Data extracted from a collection
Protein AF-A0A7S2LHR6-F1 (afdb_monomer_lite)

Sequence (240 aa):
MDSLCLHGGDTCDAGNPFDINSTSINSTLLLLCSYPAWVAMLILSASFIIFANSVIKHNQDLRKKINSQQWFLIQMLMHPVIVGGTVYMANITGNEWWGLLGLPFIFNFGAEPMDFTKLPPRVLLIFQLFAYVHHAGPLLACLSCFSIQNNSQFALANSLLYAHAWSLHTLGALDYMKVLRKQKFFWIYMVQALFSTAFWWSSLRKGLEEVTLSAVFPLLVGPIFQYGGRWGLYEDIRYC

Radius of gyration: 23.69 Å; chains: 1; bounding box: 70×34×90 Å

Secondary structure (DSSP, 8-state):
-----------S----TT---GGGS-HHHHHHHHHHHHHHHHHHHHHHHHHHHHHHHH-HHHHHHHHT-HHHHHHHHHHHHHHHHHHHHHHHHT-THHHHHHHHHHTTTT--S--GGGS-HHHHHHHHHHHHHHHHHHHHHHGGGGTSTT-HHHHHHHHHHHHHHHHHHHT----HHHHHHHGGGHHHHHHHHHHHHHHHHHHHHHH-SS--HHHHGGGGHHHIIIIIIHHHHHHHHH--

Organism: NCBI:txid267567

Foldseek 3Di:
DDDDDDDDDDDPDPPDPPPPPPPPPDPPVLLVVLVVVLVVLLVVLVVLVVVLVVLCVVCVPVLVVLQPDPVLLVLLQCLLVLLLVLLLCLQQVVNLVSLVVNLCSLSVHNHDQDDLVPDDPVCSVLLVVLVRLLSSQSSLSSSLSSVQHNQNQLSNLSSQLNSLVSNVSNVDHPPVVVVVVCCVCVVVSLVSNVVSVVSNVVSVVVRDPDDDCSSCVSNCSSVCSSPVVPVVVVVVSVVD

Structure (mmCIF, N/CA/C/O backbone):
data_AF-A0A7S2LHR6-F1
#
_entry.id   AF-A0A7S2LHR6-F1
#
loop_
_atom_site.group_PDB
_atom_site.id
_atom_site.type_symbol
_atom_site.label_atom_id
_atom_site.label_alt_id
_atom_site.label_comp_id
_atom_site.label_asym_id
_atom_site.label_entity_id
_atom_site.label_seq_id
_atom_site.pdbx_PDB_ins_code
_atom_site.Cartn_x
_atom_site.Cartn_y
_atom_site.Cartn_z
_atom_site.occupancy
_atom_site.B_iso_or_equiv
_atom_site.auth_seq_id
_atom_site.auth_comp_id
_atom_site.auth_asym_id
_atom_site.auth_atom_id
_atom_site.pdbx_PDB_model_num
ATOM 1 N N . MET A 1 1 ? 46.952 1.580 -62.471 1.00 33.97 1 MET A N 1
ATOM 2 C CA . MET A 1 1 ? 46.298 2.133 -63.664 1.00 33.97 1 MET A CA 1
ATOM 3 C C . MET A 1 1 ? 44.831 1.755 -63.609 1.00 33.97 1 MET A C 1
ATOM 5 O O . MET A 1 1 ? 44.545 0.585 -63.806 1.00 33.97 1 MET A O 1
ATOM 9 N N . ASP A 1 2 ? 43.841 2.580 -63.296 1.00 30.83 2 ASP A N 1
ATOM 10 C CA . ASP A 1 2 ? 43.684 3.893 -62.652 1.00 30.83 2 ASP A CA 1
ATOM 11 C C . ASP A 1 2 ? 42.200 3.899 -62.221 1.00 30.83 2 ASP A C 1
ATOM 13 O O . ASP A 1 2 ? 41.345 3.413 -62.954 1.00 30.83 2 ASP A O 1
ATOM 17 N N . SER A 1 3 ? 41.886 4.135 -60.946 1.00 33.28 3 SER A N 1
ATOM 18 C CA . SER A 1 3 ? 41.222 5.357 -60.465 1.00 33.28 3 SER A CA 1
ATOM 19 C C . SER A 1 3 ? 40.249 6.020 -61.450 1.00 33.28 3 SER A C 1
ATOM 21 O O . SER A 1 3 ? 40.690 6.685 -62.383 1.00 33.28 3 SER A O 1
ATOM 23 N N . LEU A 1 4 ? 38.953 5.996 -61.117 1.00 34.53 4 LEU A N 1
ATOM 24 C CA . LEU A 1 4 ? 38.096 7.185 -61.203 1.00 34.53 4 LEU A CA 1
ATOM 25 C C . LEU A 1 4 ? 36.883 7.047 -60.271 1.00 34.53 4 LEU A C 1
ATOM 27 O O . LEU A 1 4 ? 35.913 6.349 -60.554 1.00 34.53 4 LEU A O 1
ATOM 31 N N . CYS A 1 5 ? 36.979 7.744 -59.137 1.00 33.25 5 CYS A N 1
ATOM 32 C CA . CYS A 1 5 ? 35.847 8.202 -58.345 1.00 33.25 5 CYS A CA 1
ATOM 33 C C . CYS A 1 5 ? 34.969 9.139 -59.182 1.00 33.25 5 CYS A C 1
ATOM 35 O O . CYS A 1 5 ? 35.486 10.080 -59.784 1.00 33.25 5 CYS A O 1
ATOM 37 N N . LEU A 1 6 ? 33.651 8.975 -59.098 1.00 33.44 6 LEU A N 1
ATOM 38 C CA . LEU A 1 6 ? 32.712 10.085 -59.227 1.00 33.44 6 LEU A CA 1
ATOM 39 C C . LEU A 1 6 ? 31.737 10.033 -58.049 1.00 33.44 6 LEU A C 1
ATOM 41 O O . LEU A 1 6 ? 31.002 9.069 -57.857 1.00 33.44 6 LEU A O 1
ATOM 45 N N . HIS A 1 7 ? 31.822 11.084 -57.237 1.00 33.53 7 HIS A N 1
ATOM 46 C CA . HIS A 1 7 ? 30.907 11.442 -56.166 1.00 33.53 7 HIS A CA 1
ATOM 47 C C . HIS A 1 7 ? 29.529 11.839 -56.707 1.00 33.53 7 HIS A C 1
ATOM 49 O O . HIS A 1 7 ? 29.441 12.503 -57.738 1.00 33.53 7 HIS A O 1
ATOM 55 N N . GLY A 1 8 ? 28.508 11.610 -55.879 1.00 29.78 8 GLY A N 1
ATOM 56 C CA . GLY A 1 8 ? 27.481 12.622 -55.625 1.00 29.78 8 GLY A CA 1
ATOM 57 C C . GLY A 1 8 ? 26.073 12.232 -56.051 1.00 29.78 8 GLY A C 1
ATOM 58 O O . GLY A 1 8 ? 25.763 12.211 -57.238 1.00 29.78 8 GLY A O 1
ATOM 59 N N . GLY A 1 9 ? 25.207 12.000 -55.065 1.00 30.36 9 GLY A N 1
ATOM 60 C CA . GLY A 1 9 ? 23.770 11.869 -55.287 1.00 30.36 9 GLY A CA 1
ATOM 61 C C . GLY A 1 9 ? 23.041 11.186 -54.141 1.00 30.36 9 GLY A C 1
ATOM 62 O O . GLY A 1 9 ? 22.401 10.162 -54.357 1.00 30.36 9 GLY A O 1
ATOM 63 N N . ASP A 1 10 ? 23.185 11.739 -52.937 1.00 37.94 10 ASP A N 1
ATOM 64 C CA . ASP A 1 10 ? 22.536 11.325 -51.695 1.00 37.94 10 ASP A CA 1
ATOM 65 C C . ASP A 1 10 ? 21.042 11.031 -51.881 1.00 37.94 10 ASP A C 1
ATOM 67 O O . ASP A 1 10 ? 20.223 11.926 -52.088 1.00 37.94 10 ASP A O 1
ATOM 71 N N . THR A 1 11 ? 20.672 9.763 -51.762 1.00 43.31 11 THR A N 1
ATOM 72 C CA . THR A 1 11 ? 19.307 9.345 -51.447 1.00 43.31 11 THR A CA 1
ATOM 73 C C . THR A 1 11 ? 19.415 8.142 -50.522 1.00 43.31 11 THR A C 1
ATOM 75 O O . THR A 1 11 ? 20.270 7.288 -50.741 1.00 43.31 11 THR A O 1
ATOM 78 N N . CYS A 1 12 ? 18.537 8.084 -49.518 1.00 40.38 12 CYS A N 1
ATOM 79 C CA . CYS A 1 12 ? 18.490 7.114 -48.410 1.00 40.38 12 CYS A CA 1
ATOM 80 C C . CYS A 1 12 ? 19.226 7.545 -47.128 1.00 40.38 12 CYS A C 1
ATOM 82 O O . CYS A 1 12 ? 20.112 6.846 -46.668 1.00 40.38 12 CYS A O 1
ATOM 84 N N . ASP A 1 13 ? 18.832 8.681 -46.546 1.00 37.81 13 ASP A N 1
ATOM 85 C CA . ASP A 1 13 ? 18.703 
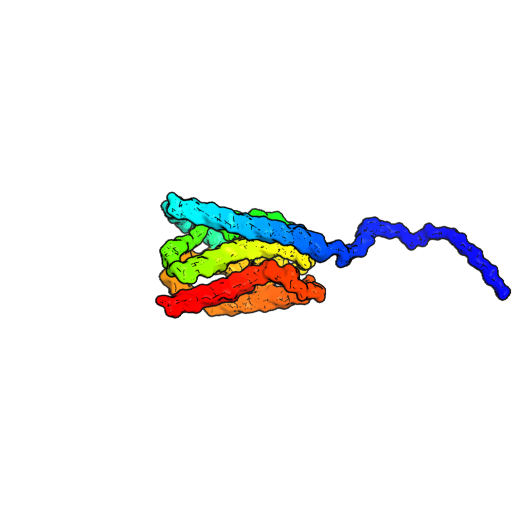8.812 -45.084 1.00 37.81 13 ASP A CA 1
ATOM 86 C C . ASP A 1 13 ? 17.909 10.084 -44.759 1.00 37.81 13 ASP A C 1
ATOM 88 O O . ASP A 1 13 ? 18.414 11.101 -44.288 1.00 37.81 13 ASP A O 1
ATOM 92 N N . ALA A 1 14 ? 16.603 10.036 -45.032 1.00 36.12 14 ALA A N 1
ATOM 93 C CA . ALA A 1 14 ? 15.676 10.882 -44.296 1.00 36.
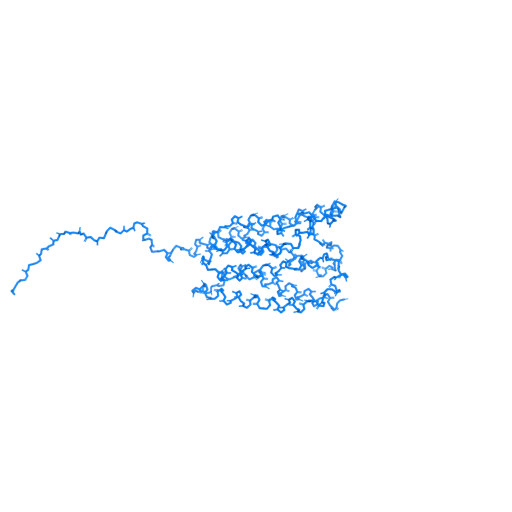12 14 ALA A CA 1
ATOM 94 C C . ALA A 1 14 ? 15.474 10.209 -42.936 1.00 36.12 14 ALA A C 1
ATOM 96 O O . ALA A 1 14 ? 14.522 9.453 -42.746 1.00 36.12 14 ALA A O 1
ATOM 97 N N . GLY A 1 15 ? 16.427 10.438 -42.028 1.00 35.22 15 GLY A N 1
ATOM 98 C CA . GLY A 1 15 ? 16.291 10.075 -40.626 1.00 35.22 15 GLY A CA 1
ATOM 99 C C . GLY A 1 15 ? 14.935 10.559 -40.134 1.00 35.22 15 GLY A C 1
ATOM 100 O O . GLY A 1 15 ? 14.598 11.740 -40.249 1.00 35.22 15 GLY A O 1
ATOM 101 N N . ASN A 1 16 ? 14.125 9.624 -39.653 1.00 37.59 16 ASN A N 1
ATOM 102 C CA . ASN A 1 16 ? 12.862 9.950 -39.029 1.00 37.59 16 ASN A CA 1
ATOM 103 C C . ASN A 1 16 ? 13.202 10.857 -37.831 1.00 37.59 16 ASN A C 1
ATOM 105 O O . ASN A 1 16 ? 13.980 10.436 -36.977 1.00 37.59 16 ASN A O 1
ATOM 109 N N . PRO A 1 17 ? 12.670 12.086 -37.711 1.00 40.09 17 PRO A N 1
ATOM 110 C CA . PRO A 1 17 ? 12.993 12.976 -36.589 1.00 40.09 17 PRO A CA 1
ATOM 111 C C . PRO A 1 17 ? 12.507 12.441 -35.224 1.00 40.09 17 PRO A C 1
ATOM 113 O O . PRO A 1 17 ? 12.671 13.104 -34.204 1.00 40.09 17 PRO A O 1
ATOM 116 N N . PHE A 1 18 ? 11.923 11.238 -35.209 1.00 41.41 18 PHE A N 1
ATOM 117 C CA . PHE A 1 18 ? 11.546 10.467 -34.030 1.00 41.41 18 PHE A CA 1
ATOM 118 C C . PHE A 1 18 ? 12.494 9.308 -33.694 1.00 41.41 18 PHE A C 1
ATOM 120 O O . PHE A 1 18 ? 12.257 8.645 -32.686 1.00 41.41 18 PHE A O 1
ATOM 127 N N . ASP A 1 19 ? 13.587 9.100 -34.438 1.00 39.38 19 ASP A N 1
ATOM 128 C CA . ASP A 1 19 ? 14.711 8.269 -33.978 1.00 39.38 19 ASP A CA 1
ATOM 129 C C . ASP A 1 19 ? 15.553 9.058 -32.971 1.00 39.38 19 ASP A C 1
ATOM 131 O O . ASP A 1 19 ? 16.726 9.392 -33.147 1.00 39.38 19 ASP A O 1
ATOM 135 N N . ILE A 1 20 ? 14.903 9.376 -31.857 1.00 44.12 20 ILE A N 1
ATOM 136 C CA . ILE A 1 20 ? 15.603 9.609 -30.613 1.00 44.12 20 ILE A CA 1
ATOM 137 C C . ILE A 1 20 ? 16.208 8.251 -30.269 1.00 44.12 20 ILE A C 1
ATOM 139 O O . ILE A 1 20 ? 15.478 7.293 -30.028 1.00 44.12 20 ILE A O 1
ATOM 143 N N . ASN A 1 21 ? 17.535 8.182 -30.208 1.00 38.88 21 ASN A N 1
ATOM 144 C CA . ASN A 1 21 ? 18.256 7.234 -29.363 1.00 38.88 21 ASN A CA 1
ATOM 145 C C . ASN A 1 21 ? 17.713 7.354 -27.921 1.00 38.88 21 ASN A C 1
ATOM 147 O O . ASN A 1 21 ? 18.273 8.046 -27.071 1.00 38.88 21 ASN A O 1
ATOM 151 N N . SER A 1 22 ? 16.549 6.752 -27.672 1.00 42.56 22 SER A N 1
ATOM 152 C CA . SER A 1 22 ? 15.651 7.007 -26.541 1.00 42.56 22 SER A CA 1
ATOM 153 C C . SER A 1 22 ? 16.055 6.259 -25.279 1.00 42.56 22 SER A C 1
ATOM 155 O O . SER A 1 22 ? 15.353 6.307 -24.274 1.00 42.56 22 SER A O 1
ATOM 157 N N . THR A 1 23 ? 17.194 5.579 -25.301 1.00 45.72 23 THR A N 1
ATOM 158 C CA . THR A 1 23 ? 17.725 4.821 -24.168 1.00 45.72 23 THR A CA 1
ATOM 159 C C . THR A 1 23 ? 18.483 5.687 -23.165 1.00 45.72 23 THR A C 1
ATOM 161 O O . THR A 1 23 ? 18.714 5.242 -22.045 1.00 45.72 23 THR A O 1
ATOM 164 N N . SER A 1 24 ? 18.819 6.940 -23.500 1.00 42.12 24 SER A N 1
ATOM 165 C CA . SER A 1 24 ? 19.537 7.847 -22.593 1.00 42.12 24 SER A CA 1
ATOM 166 C C . SER A 1 24 ? 18.754 9.097 -22.198 1.00 42.12 24 SER A C 1
ATOM 168 O O . SER A 1 24 ? 19.355 10.029 -21.659 1.00 42.12 24 SER A O 1
ATOM 170 N N . ILE A 1 25 ? 17.428 9.141 -22.401 1.00 46.59 25 ILE A N 1
ATOM 171 C CA . ILE A 1 25 ? 16.570 10.114 -21.701 1.00 46.59 25 ILE A CA 1
ATOM 172 C C . ILE A 1 25 ? 16.452 9.668 -20.233 1.00 46.59 25 ILE A C 1
ATOM 174 O O . ILE A 1 25 ? 15.443 9.174 -19.748 1.00 46.59 25 ILE A O 1
ATOM 178 N N . ASN A 1 26 ? 17.584 9.857 -19.555 1.00 50.38 26 ASN A N 1
ATOM 179 C CA . ASN A 1 26 ? 17.777 10.335 -18.203 1.00 50.38 26 ASN A CA 1
ATOM 180 C C . ASN A 1 26 ? 17.002 9.617 -17.100 1.00 50.38 26 ASN A C 1
ATOM 182 O O . ASN A 1 26 ? 16.109 10.200 -16.486 1.00 50.38 26 ASN A O 1
ATOM 186 N N . SER A 1 27 ? 17.490 8.444 -16.699 1.00 50.03 27 SER A N 1
ATOM 187 C CA . SER A 1 27 ? 17.287 7.914 -15.344 1.00 50.03 27 SER A CA 1
ATOM 188 C C . SER A 1 27 ? 17.494 9.001 -14.269 1.00 50.03 27 SER A C 1
ATOM 190 O O . SER A 1 27 ? 16.720 9.071 -13.321 1.00 50.03 27 SER A O 1
ATOM 192 N N . THR A 1 28 ? 18.424 9.944 -14.470 1.00 49.97 28 THR A N 1
ATOM 193 C CA . THR A 1 28 ? 18.630 11.138 -13.625 1.00 49.97 28 THR A CA 1
ATOM 194 C C . THR A 1 28 ? 17.470 12.149 -13.643 1.00 49.97 28 THR A C 1
ATOM 196 O O . THR A 1 28 ? 17.129 12.685 -12.596 1.00 49.97 28 THR A O 1
ATOM 199 N N . LEU A 1 29 ? 16.843 12.419 -14.795 1.00 48.09 29 LEU A N 1
ATOM 200 C CA . LEU A 1 29 ? 15.702 13.348 -14.924 1.00 48.09 29 LEU A CA 1
ATOM 201 C C . LEU A 1 29 ? 14.429 12.707 -14.358 1.00 48.09 29 LEU A C 1
ATOM 203 O O . LEU A 1 29 ? 13.669 13.353 -13.643 1.00 48.09 29 LEU A O 1
ATOM 207 N N . LEU A 1 30 ? 14.263 11.405 -14.603 1.00 52.84 30 LEU A N 1
ATOM 208 C CA . LEU A 1 30 ? 13.258 10.552 -13.980 1.00 52.84 30 LEU A CA 1
ATOM 209 C C . LEU A 1 30 ? 13.383 10.555 -12.453 1.00 52.84 30 LEU A C 1
ATOM 211 O O . LEU A 1 30 ? 12.388 10.788 -11.771 1.00 52.84 30 LEU A O 1
ATOM 215 N N . LEU A 1 31 ? 14.596 10.393 -11.911 1.00 54.50 31 LEU A N 1
ATOM 216 C CA . LEU A 1 31 ? 14.901 10.524 -10.479 1.00 54.50 31 LEU A CA 1
ATOM 217 C C . LEU A 1 31 ? 14.614 11.946 -9.957 1.00 54.50 31 LEU A C 1
ATOM 219 O O . LEU A 1 31 ? 13.956 12.104 -8.931 1.00 54.50 31 LEU A O 1
ATOM 223 N N . LEU A 1 32 ? 15.042 12.989 -10.674 1.00 51.72 32 LEU A N 1
ATOM 224 C CA . LEU A 1 32 ? 14.859 14.394 -10.278 1.00 51.72 32 LEU A CA 1
ATOM 225 C C . LEU A 1 32 ? 13.388 14.8
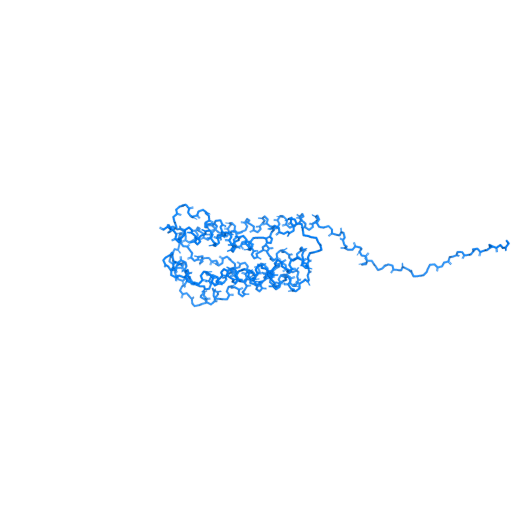28 -10.215 1.00 51.72 32 LEU A C 1
ATOM 227 O O . LEU A 1 32 ? 13.035 15.611 -9.337 1.00 51.72 32 LEU A O 1
ATOM 231 N N . CYS A 1 33 ? 12.526 14.324 -11.101 1.00 55.12 33 CYS A N 1
ATOM 232 C CA . CYS A 1 33 ? 11.090 14.623 -11.078 1.00 55.12 33 CYS A CA 1
ATOM 233 C C . CYS A 1 33 ? 10.316 13.753 -10.075 1.00 55.12 33 CYS A C 1
ATOM 235 O O . CYS A 1 33 ? 9.307 14.197 -9.522 1.00 55.12 33 CYS A O 1
ATOM 237 N N . SER A 1 34 ? 10.786 12.533 -9.803 1.00 61.78 34 SER A N 1
ATOM 238 C CA . SER A 1 34 ? 10.092 11.595 -8.915 1.00 61.78 34 SER A CA 1
ATOM 239 C C . SER A 1 34 ? 10.335 11.869 -7.428 1.00 61.78 34 SER A C 1
ATOM 241 O O . SER A 1 34 ? 9.390 11.749 -6.651 1.00 61.78 34 SER A O 1
ATOM 243 N N . TYR A 1 35 ? 11.516 12.347 -7.013 1.00 68.94 35 TYR A N 1
ATOM 244 C CA . TYR A 1 35 ? 11.766 12.703 -5.605 1.00 68.94 35 TYR A CA 1
ATOM 245 C C . TYR A 1 35 ? 10.815 13.786 -5.055 1.00 68.94 35 TYR A C 1
ATOM 247 O O . TYR A 1 35 ? 10.216 13.555 -4.000 1.00 68.94 35 TYR A O 1
ATOM 255 N N . PRO A 1 36 ? 10.611 14.939 -5.725 1.00 70.75 36 PRO A N 1
ATOM 256 C CA . PRO A 1 36 ? 9.643 15.939 -5.282 1.00 70.75 36 PRO A CA 1
ATOM 257 C C . PRO A 1 36 ? 8.216 15.391 -5.236 1.00 70.75 36 PRO A C 1
ATOM 259 O O . PRO A 1 36 ? 7.487 15.686 -4.292 1.00 70.75 36 PRO A O 1
ATOM 262 N N . ALA A 1 37 ? 7.829 14.555 -6.207 1.00 69.38 37 ALA A N 1
ATOM 263 C CA . ALA A 1 37 ? 6.515 13.917 -6.227 1.00 69.38 37 ALA A CA 1
ATOM 264 C C . ALA A 1 37 ? 6.335 12.949 -5.046 1.00 69.38 37 ALA A C 1
ATOM 266 O O . ALA A 1 37 ? 5.289 12.949 -4.401 1.00 69.38 37 ALA A O 1
ATOM 267 N N . TRP A 1 38 ? 7.361 12.171 -4.695 1.00 74.12 38 TRP A N 1
ATOM 268 C CA . TRP A 1 38 ? 7.329 11.289 -3.526 1.00 74.12 38 TRP A CA 1
ATOM 269 C C . TRP A 1 38 ? 7.232 12.074 -2.223 1.00 74.12 38 TRP A C 1
ATOM 271 O O . TRP A 1 38 ? 6.401 11.751 -1.375 1.00 74.12 38 TRP A O 1
ATOM 281 N N . VAL A 1 39 ? 8.035 13.130 -2.072 1.00 76.44 39 VAL A N 1
ATOM 282 C CA . VAL A 1 39 ? 7.972 14.021 -0.905 1.00 76.44 39 VAL A CA 1
ATOM 283 C C . VAL A 1 39 ? 6.592 14.668 -0.807 1.00 76.44 39 VAL A C 1
ATOM 285 O O . VAL A 1 39 ? 5.997 14.663 0.269 1.00 76.44 39 VAL A O 1
ATOM 288 N N . ALA A 1 40 ? 6.033 15.142 -1.922 1.00 76.00 40 ALA A N 1
ATOM 289 C CA . ALA A 1 40 ? 4.682 15.687 -1.967 1.00 76.00 40 ALA A CA 1
ATOM 290 C C . ALA A 1 40 ? 3.631 14.649 -1.544 1.00 76.00 40 ALA A C 1
ATOM 292 O O . ALA A 1 40 ? 2.756 14.982 -0.752 1.00 76.00 40 ALA A O 1
ATOM 293 N N . MET A 1 41 ? 3.740 13.389 -1.979 1.00 76.25 41 MET A N 1
ATOM 294 C CA . MET A 1 41 ? 2.822 12.318 -1.560 1.00 76.25 41 MET A CA 1
ATOM 295 C C . MET A 1 41 ? 2.950 11.969 -0.075 1.00 76.25 41 MET A C 1
ATOM 297 O O . MET A 1 41 ? 1.940 11.708 0.583 1.00 76.25 41 MET A O 1
ATOM 301 N N . LEU A 1 42 ? 4.162 11.995 0.483 1.00 76.69 42 LEU A N 1
ATOM 302 C CA . LEU A 1 42 ? 4.381 11.800 1.919 1.00 76.69 42 LEU A CA 1
ATOM 303 C C . LEU A 1 42 ? 3.784 12.953 2.737 1.00 76.69 42 LEU A C 1
ATOM 305 O O . LEU A 1 42 ? 3.089 12.706 3.723 1.00 76.69 42 LEU A O 1
ATOM 309 N N . ILE A 1 43 ? 3.993 14.200 2.303 1.00 80.19 43 ILE A N 1
ATOM 310 C CA . ILE A 1 43 ? 3.409 15.396 2.932 1.00 80.19 43 ILE A CA 1
ATOM 311 C C . ILE A 1 43 ? 1.883 15.368 2.832 1.00 80.19 43 ILE A C 1
ATOM 313 O O . ILE A 1 43 ? 1.197 15.656 3.815 1.00 80.19 43 ILE A O 1
ATOM 317 N N . LEU A 1 44 ? 1.352 15.006 1.662 1.00 78.12 44 LEU A N 1
ATOM 318 C CA . LEU A 1 44 ? -0.079 14.861 1.428 1.00 78.12 44 LEU A CA 1
ATOM 319 C C . LEU A 1 44 ? -0.649 13.830 2.395 1.00 78.12 44 LEU A C 1
ATOM 321 O O . LEU A 1 44 ? -1.566 14.146 3.146 1.00 78.12 44 LEU A O 1
ATOM 325 N N . SER A 1 45 ? -0.036 12.646 2.460 1.00 74.81 45 SER A N 1
ATOM 326 C CA . SER A 1 45 ? -0.431 11.598 3.399 1.00 74.81 45 SER A CA 1
ATOM 327 C C . SER A 1 45 ? -0.460 12.132 4.829 1.00 74.81 45 SER A C 1
ATOM 329 O O . SER A 1 45 ? -1.498 12.060 5.486 1.00 74.81 45 SER A O 1
ATOM 331 N N . ALA A 1 46 ? 0.629 12.756 5.286 1.00 77.19 46 ALA A N 1
ATOM 332 C CA . ALA A 1 46 ? 0.721 13.329 6.627 1.00 77.19 46 ALA A CA 1
ATOM 333 C C . ALA A 1 46 ? -0.358 14.393 6.898 1.00 77.19 46 ALA A C 1
ATOM 335 O O . ALA A 1 46 ? -0.943 14.419 7.980 1.00 77.19 46 ALA A O 1
ATOM 336 N N . SER A 1 47 ? -0.674 15.236 5.916 1.00 78.19 47 SER A N 1
ATOM 337 C CA . SER A 1 47 ? -1.716 16.260 6.031 1.00 78.19 47 SER A CA 1
ATOM 338 C C . SER A 1 47 ? -3.110 15.644 6.154 1.00 78.19 47 SER A C 1
ATOM 340 O O . SER A 1 47 ? -3.876 16.039 7.034 1.00 78.19 47 SER A O 1
ATOM 342 N N . PHE A 1 48 ? -3.422 14.632 5.339 1.00 74.19 48 PHE A N 1
ATOM 343 C CA . PHE A 1 48 ? -4.680 13.883 5.429 1.00 74.19 48 PHE A CA 1
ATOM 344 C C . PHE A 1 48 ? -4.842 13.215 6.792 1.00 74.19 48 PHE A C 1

Your assignment -> Would you give again, exactly, the lines in the data above that run from the line containing "ATOM 80 C C" to the line containing "ATOM 105 O O"? Include both ends and no pictures.

Response to this task ->
ATOM 80 C C . CYS A 1 12 ? 19.226 7.545 -47.128 1.00 40.38 12 CYS A C 1
ATOM 82 O O . CYS A 1 12 ? 20.112 6.846 -46.668 1.00 40.38 12 CYS A O 1
ATOM 84 N N . ASP A 1 13 ? 18.832 8.681 -46.546 1.00 37.81 13 ASP A N 1
ATOM 85 C CA . ASP A 1 13 ? 18.703 
8.812 -45.084 1.00 37.81 13 ASP A CA 1
ATOM 86 C C . ASP A 1 13 ? 17.909 10.084 -44.759 1.00 37.81 13 ASP A C 1
ATOM 88 O O . ASP A 1 13 ? 18.414 11.101 -44.288 1.00 37.81 13 ASP A O 1
ATOM 92 N N . ALA A 1 14 ? 16.603 10.036 -45.032 1.00 36.12 14 ALA A N 1
ATOM 93 C CA . ALA A 1 14 ? 15.676 10.882 -44.296 1.00 36.
12 14 ALA A CA 1
ATOM 94 C C . ALA A 1 14 ? 15.474 10.209 -42.936 1.00 36.12 14 ALA A C 1
ATOM 96 O O . ALA A 1 14 ? 14.522 9.453 -42.746 1.00 36.12 14 ALA A O 1
ATOM 97 N N . GLY A 1 15 ? 16.427 10.438 -42.028 1.00 35.22 15 GLY A N 1
ATOM 98 C CA . GLY A 1 15 ? 16.291 10.075 -40.626 1.00 35.22 15 GLY A CA 1
ATOM 99 C C . GLY A 1 15 ? 14.935 10.559 -40.134 1.00 35.22 15 GLY A C 1
ATOM 100 O O . GLY A 1 15 ? 14.598 11.740 -40.249 1.00 35.22 15 GLY A O 1
ATOM 101 N N . ASN A 1 16 ? 14.125 9.624 -39.653 1.00 37.59 16 ASN A N 1
ATOM 102 C CA . ASN A 1 16 ? 12.862 9.950 -39.029 1.00 37.59 16 ASN A CA 1
ATOM 103 C C . ASN A 1 16 ? 13.202 10.857 -37.831 1.00 37.59 16 ASN A C 1
ATOM 105 O O . ASN A 1 16 ? 13.980 10.436 -36.977 1.00 37.59 16 ASN A O 1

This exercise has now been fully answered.